Record set
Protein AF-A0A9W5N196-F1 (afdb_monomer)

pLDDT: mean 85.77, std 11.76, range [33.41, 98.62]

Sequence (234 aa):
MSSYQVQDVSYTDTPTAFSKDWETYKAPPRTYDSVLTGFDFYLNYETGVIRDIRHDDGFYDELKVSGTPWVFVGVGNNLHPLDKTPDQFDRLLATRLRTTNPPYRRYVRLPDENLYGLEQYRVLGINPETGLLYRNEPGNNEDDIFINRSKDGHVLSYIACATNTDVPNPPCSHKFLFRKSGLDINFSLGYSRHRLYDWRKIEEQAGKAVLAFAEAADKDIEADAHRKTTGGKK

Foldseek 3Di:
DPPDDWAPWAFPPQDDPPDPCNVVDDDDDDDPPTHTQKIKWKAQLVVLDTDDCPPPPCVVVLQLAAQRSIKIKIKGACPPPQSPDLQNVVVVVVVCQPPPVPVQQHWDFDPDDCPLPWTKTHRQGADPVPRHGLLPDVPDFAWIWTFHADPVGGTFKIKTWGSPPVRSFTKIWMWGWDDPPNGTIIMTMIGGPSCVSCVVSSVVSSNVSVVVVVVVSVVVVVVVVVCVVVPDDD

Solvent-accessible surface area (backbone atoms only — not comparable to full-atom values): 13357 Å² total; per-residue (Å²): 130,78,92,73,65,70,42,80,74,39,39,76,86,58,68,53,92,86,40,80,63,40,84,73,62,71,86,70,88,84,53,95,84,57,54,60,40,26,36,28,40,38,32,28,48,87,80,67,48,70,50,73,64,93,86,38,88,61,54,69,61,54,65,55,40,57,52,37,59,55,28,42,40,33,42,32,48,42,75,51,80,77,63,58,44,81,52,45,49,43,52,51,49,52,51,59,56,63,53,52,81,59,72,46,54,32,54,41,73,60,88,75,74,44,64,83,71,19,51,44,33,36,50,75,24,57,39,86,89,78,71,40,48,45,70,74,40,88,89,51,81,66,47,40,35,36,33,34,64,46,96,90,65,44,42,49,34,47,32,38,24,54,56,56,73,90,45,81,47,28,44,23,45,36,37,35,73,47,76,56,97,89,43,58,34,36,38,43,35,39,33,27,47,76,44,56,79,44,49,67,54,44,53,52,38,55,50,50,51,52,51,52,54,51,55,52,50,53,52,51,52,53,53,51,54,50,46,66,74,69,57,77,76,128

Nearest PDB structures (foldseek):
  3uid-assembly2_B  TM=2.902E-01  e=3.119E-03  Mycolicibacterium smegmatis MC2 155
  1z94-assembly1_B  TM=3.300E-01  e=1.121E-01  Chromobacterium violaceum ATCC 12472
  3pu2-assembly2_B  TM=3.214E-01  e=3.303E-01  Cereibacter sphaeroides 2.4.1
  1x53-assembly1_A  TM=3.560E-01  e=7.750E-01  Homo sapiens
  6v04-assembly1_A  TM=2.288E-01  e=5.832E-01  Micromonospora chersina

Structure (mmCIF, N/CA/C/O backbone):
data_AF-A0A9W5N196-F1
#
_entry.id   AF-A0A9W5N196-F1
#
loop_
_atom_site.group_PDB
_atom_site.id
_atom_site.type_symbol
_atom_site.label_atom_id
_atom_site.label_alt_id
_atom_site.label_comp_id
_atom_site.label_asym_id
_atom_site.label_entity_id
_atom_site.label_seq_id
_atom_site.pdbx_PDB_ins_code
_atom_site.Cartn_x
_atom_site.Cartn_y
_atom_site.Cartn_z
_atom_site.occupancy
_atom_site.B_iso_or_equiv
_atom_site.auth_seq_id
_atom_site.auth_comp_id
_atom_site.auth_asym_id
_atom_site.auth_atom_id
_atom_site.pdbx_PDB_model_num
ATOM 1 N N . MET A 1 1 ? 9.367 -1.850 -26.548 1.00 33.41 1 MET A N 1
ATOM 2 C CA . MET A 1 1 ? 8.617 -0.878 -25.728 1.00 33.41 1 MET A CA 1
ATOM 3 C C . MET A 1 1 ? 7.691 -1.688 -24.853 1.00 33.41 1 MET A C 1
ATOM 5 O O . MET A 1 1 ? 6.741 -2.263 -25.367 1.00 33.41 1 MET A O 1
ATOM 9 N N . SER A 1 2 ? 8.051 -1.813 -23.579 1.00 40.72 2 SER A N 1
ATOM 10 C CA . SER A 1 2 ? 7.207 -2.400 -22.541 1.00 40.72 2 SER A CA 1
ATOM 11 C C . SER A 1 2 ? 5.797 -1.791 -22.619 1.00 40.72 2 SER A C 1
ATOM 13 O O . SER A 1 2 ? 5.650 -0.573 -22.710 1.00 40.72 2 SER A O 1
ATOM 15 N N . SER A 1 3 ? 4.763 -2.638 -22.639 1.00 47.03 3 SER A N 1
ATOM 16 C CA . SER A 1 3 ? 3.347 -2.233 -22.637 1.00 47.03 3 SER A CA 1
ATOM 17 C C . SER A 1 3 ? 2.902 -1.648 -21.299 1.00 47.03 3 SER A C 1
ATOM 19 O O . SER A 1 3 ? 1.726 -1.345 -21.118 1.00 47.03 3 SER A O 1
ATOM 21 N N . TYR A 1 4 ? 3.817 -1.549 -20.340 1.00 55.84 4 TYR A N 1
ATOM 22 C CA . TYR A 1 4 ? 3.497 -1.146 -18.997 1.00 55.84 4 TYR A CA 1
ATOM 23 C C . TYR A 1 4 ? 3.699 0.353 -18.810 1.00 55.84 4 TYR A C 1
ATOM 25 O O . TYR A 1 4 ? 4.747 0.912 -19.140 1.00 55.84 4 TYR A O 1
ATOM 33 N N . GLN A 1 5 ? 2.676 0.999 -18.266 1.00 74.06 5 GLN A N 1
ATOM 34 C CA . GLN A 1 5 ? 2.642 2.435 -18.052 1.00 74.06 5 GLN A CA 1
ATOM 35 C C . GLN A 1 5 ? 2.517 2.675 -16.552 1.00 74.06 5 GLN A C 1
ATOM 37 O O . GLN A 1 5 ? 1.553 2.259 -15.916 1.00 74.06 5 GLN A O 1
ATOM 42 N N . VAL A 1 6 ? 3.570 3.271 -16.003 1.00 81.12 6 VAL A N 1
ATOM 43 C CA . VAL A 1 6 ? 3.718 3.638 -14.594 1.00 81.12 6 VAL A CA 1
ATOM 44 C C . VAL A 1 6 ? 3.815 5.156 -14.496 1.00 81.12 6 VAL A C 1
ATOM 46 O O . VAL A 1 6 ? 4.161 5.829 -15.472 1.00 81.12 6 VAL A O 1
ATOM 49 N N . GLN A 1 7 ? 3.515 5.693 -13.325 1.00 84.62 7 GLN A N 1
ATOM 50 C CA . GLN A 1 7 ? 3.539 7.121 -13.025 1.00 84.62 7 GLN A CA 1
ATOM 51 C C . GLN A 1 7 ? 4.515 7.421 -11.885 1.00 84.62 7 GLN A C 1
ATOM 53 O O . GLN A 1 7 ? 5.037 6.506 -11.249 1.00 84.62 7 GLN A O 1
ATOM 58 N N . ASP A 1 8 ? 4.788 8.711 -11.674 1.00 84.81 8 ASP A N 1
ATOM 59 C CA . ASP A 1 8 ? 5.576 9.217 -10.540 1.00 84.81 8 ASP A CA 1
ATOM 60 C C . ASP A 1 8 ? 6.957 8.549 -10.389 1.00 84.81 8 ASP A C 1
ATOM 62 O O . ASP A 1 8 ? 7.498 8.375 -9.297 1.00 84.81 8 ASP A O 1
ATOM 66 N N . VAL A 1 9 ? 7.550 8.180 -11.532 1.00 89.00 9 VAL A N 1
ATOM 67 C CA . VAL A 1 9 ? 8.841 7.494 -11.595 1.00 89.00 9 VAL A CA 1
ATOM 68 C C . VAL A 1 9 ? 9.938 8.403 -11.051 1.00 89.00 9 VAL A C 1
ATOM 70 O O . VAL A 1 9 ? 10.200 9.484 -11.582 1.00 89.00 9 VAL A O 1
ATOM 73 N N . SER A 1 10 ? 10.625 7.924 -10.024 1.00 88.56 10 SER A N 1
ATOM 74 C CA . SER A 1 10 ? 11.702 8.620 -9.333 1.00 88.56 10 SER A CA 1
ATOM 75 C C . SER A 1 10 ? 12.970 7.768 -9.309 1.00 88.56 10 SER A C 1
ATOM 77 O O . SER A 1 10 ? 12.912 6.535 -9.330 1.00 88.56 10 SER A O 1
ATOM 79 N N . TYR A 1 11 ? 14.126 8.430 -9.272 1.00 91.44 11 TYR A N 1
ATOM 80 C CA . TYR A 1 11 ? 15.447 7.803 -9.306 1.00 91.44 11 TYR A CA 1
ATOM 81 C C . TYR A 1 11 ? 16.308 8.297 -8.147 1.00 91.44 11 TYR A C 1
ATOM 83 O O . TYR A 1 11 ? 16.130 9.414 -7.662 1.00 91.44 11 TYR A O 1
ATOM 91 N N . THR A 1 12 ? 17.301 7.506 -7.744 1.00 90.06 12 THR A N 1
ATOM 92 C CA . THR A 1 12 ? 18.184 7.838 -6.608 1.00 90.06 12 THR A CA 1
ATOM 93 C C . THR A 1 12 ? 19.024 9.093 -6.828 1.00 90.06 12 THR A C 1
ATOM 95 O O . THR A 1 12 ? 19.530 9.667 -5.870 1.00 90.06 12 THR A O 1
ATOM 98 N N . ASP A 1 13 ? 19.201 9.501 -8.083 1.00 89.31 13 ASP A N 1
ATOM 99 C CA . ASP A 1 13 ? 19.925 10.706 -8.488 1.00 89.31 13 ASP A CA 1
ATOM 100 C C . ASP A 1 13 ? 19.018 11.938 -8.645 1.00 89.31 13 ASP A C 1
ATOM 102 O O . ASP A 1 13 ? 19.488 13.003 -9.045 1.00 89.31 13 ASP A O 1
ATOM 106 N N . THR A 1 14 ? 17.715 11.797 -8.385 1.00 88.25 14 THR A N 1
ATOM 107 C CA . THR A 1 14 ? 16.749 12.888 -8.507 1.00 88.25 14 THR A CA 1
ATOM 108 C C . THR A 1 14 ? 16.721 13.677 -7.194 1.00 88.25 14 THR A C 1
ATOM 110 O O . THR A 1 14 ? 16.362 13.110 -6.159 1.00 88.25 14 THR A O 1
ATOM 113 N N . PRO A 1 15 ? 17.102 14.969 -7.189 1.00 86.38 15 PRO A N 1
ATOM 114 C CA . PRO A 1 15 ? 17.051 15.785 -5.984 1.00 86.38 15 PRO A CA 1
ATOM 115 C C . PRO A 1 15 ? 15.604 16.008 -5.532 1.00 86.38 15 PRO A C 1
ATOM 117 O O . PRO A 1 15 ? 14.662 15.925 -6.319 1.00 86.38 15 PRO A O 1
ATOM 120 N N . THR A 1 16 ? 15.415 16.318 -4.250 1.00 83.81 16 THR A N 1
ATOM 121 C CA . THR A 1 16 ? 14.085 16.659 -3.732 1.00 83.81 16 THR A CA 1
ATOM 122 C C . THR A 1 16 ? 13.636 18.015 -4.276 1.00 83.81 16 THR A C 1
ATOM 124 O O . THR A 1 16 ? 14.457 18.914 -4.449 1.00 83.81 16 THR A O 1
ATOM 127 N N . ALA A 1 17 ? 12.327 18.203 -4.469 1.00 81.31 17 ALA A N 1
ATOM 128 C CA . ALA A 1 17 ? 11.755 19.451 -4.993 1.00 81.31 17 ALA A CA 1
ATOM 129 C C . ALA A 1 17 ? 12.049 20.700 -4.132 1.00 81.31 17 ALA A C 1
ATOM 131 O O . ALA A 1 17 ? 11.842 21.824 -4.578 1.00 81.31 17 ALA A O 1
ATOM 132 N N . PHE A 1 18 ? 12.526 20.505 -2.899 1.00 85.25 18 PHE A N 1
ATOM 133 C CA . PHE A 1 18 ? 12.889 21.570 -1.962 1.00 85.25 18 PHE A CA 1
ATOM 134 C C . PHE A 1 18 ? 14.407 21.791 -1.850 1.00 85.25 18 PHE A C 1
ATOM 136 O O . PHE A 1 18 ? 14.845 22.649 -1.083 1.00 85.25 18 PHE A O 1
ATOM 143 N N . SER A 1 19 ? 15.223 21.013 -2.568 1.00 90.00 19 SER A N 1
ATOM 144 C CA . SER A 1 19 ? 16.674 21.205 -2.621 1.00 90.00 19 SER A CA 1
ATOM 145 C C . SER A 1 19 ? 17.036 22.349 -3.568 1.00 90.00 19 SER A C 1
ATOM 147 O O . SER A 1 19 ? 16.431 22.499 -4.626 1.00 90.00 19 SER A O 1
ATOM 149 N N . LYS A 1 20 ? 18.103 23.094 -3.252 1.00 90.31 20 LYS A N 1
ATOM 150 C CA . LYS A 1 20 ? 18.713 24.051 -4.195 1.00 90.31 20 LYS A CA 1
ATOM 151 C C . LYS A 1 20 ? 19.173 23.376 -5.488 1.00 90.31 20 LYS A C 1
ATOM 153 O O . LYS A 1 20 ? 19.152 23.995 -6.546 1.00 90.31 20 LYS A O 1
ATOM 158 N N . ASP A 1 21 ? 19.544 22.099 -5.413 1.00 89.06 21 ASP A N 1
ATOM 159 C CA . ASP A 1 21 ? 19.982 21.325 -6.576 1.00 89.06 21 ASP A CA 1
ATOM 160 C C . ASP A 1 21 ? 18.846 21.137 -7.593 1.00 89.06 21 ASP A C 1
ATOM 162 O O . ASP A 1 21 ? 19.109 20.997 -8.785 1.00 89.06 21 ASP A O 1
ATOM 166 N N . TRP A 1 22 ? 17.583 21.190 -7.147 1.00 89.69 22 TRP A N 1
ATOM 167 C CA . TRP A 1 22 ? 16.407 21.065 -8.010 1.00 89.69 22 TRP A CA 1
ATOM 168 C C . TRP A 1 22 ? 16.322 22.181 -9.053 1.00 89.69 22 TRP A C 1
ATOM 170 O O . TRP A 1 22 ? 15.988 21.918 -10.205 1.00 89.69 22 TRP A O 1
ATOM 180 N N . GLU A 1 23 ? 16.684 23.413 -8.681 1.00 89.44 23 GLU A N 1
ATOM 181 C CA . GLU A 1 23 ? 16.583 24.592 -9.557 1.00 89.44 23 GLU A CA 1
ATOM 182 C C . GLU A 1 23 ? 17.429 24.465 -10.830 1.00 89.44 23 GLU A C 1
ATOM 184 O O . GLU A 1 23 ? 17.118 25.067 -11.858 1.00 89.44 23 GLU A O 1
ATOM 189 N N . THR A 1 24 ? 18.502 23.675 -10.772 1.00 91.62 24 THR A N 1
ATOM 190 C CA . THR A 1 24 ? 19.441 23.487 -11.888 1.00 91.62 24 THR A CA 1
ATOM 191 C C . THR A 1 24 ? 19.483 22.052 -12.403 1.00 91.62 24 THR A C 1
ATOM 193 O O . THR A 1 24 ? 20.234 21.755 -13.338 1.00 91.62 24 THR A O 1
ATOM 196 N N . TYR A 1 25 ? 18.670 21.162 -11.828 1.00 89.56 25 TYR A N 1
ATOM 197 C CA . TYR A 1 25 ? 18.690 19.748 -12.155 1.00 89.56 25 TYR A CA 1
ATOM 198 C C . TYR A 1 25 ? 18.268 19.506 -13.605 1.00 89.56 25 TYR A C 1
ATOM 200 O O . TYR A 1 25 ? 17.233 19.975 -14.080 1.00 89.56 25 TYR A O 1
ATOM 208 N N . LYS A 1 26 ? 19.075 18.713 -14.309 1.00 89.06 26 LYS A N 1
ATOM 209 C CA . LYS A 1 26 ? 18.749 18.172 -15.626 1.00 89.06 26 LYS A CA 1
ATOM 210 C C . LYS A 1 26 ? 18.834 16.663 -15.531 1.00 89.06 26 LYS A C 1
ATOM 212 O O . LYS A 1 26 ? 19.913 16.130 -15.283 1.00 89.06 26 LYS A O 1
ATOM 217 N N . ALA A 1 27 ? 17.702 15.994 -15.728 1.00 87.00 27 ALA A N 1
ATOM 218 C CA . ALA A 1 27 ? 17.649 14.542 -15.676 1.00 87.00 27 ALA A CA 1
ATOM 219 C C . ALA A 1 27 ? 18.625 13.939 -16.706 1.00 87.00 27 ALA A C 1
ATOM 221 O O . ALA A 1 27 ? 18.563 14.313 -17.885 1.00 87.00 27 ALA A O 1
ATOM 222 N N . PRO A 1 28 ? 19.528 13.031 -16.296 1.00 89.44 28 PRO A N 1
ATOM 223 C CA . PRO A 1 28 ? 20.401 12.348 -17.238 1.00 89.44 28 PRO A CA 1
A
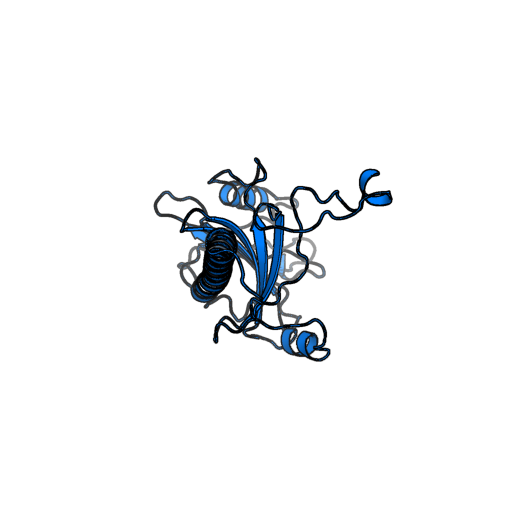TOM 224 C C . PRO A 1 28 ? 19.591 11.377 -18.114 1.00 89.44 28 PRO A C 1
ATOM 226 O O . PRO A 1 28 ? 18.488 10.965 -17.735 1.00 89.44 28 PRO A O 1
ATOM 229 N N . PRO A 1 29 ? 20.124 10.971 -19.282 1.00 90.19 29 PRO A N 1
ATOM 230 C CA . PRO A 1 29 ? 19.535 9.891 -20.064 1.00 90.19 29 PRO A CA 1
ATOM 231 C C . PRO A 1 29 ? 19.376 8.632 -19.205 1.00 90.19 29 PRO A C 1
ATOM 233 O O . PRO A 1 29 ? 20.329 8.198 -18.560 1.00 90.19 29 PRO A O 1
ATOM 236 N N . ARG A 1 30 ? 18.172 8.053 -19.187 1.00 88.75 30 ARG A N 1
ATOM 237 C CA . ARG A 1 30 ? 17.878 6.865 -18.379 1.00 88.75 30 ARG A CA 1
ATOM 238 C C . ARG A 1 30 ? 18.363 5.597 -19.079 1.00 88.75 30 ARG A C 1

Problem
Among the lines of the listing above, which ones contain the word "backbone"? Show them.

Finished task
Solvent-accessible surface area (backbone atoms only — not comparable to full-atom values): 13357 Å² total; per-residue (Å²): 130,78,92,73,65,70,42,80,74,39,39,76,86,58,68,53,92,86,40,80,63,40,84,73,62,71,86,70,88,84,53,95,84,57,54,60,40,26,36,28,40,38,32,28,48,87,80,67,48,70,50,73,64,93,86,38,88,61,54,69,61,54,65,55,40,57,52,37,59,55,28,42,40,33,42,32,48,42,75,51,80,77,63,58,44,81,52,45,49,43,52,51,49,52,51,59,56,63,53,52,81,59,72,46,54,32,54,41,73,60,88,75,74,44,64,83,71,19,51,44,33,36,50,75,24,57,39,86,89,78,71,40,48,45,70,74,40,88,89,51,81,66,47,40,35,36,33,34,64,46,96,90,65,44,42,49,34,47,32,38,24,54,56,56,73,90,45,81,47,28,44,23,45,36,37,35,73,47,76,56,97,89,43,58,34,36,38,43,35,39,33,27,47,76,44,56,79,44,49,67,54,44,53,52,38,55,50,50,51,52,51,52,54,51,55,52,50,53,52,51,52,53,53,51,54,50,46,66,74,69,57,77,76,128
Structure (mmCIF, N/CA/C/O backbone):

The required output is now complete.